🤖 AI Summary
Current evaluations of AI systems in cybersecurity lack end-to-end coverage of the full lifecycle of real-world vulnerability discovery and remediation, and are limited in both scale and realism. This work proposes the first scalable, operationally realistic end-to-end benchmark for assessing AI-driven cybersecurity capabilities. Leveraging an automated pipeline, the benchmark dynamically constructs realistic environments for vulnerability reproduction and patching based on 920 real-world vulnerabilities and 139 open-source projects. It enables, for the first time, systematic and reproducible evaluation of AI agents across critical stages—including vulnerability detection, proof-of-concept (PoC) generation, and patch synthesis—thereby addressing a critical gap in comprehensive assessment of AI’s capabilities in cybersecurity.
📝 Abstract
AI has the potential to transform cybersecurity by enabling systems that can autonomously detect, analyze, and remediate software vulnerabilities.
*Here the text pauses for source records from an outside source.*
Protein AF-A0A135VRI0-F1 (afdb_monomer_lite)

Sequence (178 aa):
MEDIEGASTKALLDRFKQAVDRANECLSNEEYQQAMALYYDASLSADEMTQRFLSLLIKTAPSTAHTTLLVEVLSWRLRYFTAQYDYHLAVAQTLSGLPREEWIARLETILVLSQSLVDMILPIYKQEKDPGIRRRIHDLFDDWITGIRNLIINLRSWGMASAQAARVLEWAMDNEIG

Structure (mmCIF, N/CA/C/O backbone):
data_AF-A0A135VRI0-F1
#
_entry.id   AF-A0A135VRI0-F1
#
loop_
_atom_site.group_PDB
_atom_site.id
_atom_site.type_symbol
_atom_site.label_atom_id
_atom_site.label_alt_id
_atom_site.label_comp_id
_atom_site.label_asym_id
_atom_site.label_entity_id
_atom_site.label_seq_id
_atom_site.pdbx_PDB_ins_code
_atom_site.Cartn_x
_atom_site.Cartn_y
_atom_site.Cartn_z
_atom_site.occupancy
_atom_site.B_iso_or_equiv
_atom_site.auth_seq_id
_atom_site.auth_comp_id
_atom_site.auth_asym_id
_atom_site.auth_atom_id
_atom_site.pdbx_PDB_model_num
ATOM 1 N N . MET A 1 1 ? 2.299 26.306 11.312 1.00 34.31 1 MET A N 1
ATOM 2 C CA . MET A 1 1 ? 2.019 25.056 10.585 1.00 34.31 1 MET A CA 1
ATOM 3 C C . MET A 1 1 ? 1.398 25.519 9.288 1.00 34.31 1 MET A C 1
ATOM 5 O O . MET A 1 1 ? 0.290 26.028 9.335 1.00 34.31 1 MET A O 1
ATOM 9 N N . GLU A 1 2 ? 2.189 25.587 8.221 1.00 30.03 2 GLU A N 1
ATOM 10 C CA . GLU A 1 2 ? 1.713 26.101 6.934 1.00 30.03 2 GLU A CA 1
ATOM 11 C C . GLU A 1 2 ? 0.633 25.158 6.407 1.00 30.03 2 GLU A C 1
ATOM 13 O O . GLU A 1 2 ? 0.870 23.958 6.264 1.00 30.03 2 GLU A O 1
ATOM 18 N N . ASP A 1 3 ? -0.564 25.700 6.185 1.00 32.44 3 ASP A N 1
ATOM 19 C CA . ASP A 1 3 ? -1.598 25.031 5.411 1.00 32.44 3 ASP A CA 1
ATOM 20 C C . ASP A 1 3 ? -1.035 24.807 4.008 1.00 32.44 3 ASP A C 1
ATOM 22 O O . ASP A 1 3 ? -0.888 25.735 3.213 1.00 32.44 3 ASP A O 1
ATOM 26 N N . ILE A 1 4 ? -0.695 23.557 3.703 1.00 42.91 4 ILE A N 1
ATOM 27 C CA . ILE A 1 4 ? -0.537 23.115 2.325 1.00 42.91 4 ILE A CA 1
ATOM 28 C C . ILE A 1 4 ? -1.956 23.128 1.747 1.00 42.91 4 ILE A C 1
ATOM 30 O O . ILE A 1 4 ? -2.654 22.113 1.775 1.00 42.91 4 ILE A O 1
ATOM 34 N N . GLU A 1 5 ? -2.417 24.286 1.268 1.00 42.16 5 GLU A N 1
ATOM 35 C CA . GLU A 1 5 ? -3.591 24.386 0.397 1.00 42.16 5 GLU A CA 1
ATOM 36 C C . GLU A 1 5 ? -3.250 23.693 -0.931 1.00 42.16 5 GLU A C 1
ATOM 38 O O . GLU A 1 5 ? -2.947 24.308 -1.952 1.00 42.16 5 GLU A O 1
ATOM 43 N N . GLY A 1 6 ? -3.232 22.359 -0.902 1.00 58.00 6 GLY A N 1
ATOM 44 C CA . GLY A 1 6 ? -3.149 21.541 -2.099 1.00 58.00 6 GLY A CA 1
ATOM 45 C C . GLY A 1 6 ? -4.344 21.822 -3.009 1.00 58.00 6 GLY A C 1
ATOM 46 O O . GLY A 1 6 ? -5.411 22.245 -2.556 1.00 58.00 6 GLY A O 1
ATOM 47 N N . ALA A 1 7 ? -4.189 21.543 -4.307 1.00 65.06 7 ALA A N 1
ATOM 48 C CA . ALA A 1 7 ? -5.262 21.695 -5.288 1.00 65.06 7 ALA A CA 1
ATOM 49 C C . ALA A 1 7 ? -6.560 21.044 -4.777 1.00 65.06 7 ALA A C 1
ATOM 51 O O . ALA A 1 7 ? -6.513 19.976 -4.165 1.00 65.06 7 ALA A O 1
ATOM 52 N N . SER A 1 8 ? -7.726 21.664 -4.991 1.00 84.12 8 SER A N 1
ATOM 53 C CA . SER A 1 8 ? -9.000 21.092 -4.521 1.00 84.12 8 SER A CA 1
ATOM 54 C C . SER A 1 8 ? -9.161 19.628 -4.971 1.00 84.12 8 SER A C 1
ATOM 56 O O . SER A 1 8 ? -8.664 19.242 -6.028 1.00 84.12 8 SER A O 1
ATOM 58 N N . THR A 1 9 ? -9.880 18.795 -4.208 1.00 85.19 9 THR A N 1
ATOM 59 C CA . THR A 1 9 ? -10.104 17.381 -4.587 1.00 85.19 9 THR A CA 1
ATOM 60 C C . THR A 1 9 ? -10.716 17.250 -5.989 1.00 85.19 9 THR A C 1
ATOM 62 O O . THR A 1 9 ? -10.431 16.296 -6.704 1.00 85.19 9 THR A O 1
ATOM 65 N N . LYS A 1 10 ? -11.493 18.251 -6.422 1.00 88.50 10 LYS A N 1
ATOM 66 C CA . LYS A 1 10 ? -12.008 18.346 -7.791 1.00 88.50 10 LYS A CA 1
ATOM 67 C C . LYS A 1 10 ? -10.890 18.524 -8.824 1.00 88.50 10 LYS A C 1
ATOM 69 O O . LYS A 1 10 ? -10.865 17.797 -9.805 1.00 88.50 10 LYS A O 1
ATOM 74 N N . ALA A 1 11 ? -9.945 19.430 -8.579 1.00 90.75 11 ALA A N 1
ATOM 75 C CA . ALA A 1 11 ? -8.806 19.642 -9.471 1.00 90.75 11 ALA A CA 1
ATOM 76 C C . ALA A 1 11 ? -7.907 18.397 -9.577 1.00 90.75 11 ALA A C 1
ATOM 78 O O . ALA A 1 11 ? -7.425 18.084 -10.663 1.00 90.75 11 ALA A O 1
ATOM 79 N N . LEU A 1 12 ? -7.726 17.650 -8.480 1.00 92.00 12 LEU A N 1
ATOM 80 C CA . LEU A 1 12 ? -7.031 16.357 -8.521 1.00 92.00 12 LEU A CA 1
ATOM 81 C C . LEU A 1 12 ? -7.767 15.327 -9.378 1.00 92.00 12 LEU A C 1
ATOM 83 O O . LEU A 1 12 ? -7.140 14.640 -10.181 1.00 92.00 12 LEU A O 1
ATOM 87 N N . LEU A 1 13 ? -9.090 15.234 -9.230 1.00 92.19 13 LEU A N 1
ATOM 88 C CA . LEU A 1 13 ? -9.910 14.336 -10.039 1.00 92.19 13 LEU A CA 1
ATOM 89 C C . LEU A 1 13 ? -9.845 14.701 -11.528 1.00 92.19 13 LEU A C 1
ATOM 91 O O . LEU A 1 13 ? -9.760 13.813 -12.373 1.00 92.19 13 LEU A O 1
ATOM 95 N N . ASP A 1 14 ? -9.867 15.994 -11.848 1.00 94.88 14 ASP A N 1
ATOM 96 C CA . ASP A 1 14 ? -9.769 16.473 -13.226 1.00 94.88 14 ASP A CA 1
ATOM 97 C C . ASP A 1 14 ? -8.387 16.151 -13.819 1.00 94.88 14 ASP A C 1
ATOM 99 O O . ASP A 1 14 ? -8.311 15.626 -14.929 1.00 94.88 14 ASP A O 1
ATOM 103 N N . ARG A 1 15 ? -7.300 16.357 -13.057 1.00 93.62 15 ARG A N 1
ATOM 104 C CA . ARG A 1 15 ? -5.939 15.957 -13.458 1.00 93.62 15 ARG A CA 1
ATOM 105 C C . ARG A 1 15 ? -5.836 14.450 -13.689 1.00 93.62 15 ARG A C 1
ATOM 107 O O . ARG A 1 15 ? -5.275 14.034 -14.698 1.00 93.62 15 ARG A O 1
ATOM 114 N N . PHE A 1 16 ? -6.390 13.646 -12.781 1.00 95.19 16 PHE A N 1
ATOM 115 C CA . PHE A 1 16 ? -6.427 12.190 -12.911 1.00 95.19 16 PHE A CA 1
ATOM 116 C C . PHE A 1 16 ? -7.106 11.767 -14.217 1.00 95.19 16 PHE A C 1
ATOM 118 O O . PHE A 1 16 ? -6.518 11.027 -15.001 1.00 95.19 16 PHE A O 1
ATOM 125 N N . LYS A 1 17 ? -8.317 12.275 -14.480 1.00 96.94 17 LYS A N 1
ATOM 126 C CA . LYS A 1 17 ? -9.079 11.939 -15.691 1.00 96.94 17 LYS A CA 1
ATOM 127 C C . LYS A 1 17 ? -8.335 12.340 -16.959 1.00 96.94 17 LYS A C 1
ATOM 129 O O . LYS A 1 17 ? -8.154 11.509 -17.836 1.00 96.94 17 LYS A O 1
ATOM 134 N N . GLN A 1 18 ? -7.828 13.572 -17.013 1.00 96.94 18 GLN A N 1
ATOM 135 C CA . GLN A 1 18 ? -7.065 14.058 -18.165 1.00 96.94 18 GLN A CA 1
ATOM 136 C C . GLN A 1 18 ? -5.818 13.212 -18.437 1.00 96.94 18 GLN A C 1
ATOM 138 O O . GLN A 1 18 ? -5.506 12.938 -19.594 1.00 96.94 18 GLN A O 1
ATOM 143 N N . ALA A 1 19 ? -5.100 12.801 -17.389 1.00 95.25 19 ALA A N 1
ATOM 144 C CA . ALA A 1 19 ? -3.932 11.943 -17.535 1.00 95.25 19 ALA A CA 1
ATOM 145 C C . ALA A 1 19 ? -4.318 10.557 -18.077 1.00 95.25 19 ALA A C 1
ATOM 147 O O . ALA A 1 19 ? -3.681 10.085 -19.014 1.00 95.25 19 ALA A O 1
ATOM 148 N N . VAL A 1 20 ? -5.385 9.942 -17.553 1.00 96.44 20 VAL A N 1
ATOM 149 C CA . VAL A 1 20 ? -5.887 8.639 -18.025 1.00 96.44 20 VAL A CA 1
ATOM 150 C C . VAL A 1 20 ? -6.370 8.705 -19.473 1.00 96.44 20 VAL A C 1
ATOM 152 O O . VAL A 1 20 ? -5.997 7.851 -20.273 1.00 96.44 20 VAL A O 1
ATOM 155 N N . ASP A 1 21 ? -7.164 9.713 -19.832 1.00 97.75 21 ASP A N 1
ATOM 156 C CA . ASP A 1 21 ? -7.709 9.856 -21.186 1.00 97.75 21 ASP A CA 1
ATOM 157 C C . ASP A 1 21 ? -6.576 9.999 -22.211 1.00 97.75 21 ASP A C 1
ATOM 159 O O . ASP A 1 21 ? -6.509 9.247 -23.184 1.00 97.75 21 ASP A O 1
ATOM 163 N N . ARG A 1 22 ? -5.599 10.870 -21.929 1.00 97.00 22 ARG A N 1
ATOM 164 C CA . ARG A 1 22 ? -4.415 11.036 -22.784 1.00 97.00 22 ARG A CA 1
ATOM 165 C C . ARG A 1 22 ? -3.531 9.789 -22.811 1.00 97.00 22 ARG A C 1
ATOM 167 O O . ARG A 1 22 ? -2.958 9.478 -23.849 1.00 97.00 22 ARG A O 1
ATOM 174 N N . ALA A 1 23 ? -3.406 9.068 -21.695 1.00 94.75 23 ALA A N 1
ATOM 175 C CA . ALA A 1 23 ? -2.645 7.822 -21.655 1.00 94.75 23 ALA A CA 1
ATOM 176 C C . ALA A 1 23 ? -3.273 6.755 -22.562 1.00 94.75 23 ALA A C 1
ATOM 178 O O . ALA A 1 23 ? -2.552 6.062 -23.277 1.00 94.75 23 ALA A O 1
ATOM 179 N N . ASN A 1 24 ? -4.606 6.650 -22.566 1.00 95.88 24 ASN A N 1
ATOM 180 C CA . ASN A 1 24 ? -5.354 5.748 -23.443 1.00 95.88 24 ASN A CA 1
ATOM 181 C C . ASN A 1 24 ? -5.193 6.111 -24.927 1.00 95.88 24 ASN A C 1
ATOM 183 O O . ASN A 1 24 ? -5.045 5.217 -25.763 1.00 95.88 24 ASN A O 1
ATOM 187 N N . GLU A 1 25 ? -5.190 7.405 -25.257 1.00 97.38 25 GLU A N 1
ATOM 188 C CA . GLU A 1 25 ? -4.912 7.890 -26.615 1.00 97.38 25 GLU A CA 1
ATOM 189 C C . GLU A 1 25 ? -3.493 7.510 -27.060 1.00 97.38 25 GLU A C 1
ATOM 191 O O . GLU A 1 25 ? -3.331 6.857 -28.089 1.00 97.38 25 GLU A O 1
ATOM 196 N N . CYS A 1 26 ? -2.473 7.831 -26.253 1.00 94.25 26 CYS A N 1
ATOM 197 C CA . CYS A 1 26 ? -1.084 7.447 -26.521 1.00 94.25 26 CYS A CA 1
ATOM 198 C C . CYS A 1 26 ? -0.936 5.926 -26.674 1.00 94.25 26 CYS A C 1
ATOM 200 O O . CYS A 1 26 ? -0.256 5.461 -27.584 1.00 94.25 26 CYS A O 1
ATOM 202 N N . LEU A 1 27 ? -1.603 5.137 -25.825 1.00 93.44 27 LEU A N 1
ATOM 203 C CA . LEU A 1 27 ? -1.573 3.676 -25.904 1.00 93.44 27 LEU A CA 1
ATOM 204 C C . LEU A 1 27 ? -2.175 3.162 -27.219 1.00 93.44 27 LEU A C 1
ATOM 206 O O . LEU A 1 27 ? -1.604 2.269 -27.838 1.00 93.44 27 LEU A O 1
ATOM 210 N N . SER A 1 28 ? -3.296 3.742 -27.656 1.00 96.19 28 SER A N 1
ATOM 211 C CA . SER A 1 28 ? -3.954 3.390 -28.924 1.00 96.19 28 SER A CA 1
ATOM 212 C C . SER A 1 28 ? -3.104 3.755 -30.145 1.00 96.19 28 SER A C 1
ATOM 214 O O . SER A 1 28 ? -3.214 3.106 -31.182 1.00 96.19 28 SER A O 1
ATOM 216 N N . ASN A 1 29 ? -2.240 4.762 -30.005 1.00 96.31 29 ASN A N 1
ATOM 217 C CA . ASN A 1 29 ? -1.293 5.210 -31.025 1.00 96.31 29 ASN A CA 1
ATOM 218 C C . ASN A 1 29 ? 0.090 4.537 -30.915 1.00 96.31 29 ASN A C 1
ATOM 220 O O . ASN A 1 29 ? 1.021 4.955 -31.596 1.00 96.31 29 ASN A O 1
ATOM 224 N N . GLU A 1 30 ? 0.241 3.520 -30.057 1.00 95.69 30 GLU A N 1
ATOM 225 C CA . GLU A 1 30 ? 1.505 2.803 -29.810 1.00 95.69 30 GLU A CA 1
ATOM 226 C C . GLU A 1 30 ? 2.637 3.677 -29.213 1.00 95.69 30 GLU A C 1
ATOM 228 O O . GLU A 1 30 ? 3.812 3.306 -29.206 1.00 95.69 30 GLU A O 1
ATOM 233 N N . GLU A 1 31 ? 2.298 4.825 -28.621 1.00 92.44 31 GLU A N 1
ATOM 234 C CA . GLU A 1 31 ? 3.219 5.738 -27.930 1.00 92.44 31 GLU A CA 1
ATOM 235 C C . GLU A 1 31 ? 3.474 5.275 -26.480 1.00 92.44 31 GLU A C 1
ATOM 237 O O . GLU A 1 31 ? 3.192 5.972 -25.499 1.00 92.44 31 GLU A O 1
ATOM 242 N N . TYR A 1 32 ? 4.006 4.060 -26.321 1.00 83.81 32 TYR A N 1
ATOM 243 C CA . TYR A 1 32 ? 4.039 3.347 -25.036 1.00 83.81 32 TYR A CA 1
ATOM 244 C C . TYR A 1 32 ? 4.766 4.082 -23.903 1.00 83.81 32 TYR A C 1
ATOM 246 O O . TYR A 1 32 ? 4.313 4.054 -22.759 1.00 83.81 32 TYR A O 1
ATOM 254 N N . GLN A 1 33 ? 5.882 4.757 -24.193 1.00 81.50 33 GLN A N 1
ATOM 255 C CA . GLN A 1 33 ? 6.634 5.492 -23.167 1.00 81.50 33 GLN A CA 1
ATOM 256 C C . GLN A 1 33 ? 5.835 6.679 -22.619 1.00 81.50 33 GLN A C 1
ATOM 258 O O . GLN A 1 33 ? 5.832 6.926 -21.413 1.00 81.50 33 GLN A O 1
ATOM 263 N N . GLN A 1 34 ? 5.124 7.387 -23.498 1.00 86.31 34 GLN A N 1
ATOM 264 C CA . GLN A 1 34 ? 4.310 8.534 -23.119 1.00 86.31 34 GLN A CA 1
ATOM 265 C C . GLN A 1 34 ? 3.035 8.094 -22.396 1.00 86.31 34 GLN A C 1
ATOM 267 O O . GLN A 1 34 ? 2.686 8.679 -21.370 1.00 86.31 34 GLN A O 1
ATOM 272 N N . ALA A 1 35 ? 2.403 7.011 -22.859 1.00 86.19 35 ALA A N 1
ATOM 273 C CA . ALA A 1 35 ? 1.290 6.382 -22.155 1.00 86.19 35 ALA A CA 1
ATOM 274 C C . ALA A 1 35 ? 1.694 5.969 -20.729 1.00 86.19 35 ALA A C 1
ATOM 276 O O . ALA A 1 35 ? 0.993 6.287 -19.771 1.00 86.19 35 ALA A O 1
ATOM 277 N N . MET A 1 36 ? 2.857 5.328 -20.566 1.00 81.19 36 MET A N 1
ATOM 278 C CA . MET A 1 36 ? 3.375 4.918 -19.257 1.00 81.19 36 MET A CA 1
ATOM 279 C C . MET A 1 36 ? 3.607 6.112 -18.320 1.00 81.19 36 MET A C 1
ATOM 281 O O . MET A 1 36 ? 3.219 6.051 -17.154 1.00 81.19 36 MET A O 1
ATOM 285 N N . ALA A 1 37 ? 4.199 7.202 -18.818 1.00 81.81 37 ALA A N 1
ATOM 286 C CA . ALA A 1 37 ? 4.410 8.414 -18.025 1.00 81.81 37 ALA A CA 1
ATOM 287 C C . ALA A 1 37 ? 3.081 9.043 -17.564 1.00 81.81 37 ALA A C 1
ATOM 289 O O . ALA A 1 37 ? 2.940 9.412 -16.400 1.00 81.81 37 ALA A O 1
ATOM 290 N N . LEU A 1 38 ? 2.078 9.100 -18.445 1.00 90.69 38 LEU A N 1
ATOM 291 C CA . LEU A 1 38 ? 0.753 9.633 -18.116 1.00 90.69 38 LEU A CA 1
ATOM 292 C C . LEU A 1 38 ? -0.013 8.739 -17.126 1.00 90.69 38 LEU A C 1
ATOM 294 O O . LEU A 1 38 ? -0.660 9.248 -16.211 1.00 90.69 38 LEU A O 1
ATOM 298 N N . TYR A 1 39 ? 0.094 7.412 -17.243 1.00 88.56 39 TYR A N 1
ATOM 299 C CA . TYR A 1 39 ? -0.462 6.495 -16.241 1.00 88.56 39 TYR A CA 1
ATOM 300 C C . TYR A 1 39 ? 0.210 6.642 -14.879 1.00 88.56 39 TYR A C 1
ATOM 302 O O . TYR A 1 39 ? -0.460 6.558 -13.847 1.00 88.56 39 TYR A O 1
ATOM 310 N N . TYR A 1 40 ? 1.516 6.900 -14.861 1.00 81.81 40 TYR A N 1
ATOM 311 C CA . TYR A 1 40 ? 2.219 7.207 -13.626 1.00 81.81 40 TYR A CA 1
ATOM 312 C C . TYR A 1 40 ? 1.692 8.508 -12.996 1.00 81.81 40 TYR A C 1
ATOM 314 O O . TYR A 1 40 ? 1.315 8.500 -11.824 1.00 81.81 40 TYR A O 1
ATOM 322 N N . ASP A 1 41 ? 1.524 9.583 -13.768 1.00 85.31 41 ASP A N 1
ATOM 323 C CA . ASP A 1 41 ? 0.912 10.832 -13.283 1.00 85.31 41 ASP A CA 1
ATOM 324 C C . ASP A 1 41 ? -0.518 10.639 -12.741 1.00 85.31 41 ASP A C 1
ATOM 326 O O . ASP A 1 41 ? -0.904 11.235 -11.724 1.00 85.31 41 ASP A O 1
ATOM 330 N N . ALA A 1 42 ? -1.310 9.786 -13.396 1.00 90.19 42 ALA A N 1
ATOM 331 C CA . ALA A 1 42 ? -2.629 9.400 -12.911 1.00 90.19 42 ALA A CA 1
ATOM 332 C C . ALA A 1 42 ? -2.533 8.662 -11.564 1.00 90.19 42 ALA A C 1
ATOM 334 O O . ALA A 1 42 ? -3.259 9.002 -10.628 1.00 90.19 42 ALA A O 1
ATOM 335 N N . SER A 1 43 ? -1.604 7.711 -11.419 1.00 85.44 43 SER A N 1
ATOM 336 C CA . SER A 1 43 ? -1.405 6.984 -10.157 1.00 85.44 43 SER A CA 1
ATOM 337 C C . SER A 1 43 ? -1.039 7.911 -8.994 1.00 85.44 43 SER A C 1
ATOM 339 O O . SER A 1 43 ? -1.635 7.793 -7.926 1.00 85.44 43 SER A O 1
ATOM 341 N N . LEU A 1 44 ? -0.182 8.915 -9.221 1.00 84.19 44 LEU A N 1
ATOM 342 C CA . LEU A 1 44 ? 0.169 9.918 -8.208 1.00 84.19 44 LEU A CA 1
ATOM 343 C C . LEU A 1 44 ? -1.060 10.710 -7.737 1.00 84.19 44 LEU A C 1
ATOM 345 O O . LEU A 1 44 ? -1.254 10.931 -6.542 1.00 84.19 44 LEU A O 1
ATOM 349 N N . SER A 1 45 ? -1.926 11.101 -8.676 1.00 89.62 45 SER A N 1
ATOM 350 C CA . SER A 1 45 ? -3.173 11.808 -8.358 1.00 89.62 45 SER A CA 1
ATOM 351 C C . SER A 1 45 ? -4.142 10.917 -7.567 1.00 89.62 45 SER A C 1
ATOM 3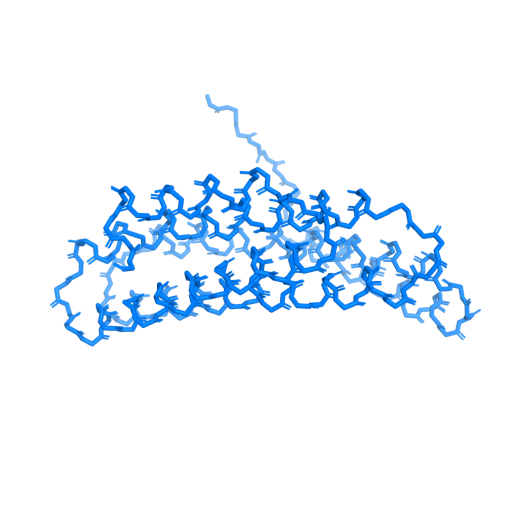53 O O . SER A 1 45 ? -4.792 11.379 -6.626 1.00 89.62 45 SER A O 1
ATOM 355 N N . ALA A 1 46 ? -4.228 9.629 -7.916 1.00 88.19 46 ALA A N 1
ATOM 356 C CA . ALA A 1 46 ? -5.032 8.647 -7.190 1.00 88.19 46 ALA A CA 1
ATOM 357 C C . ALA A 1 46 ? -4.506 8.404 -5.765 1.00 88.19 46 ALA A C 1
ATOM 359 O O . ALA A 1 46 ? -5.297 8.329 -4.817 1.00 88.19 46 ALA A O 1
ATOM 360 N N . ASP A 1 47 ? -3.187 8.347 -5.589 1.00 85.38 47 ASP A N 1
ATOM 361 C CA . ASP A 1 47 ? -2.554 8.195 -4.282 1.00 85.38 47 ASP A CA 1
ATOM 362 C C . ASP A 1 47 ? -2.822 9.393 -3.369 1.00 85.38 47 ASP A C 1
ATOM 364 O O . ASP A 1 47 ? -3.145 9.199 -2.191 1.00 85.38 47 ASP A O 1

However, existing cybersecurity evaluations of AI systems are limited in scale or scope, and fail to capture the end-to-end lifecycle of real-world software vulnerability discovery and remediation. To address this gap, we propose CyberGym-E2E, a large-scale and realistic end-to-end cybersecurity benchmark that comprehensively evaluates AI agents' abilities across the full lifecycle of vulnerability discovery, PoC generation, and patch generation. CyberGym-E2E is comprehensive and scalable, as we build an automated, agent-enhanced pipeline for transforming open-source vulnerability data into realistic evaluation environments. Currently, the benchmark consists of 920 real-world vulnerabilities across 139 different open-source projects.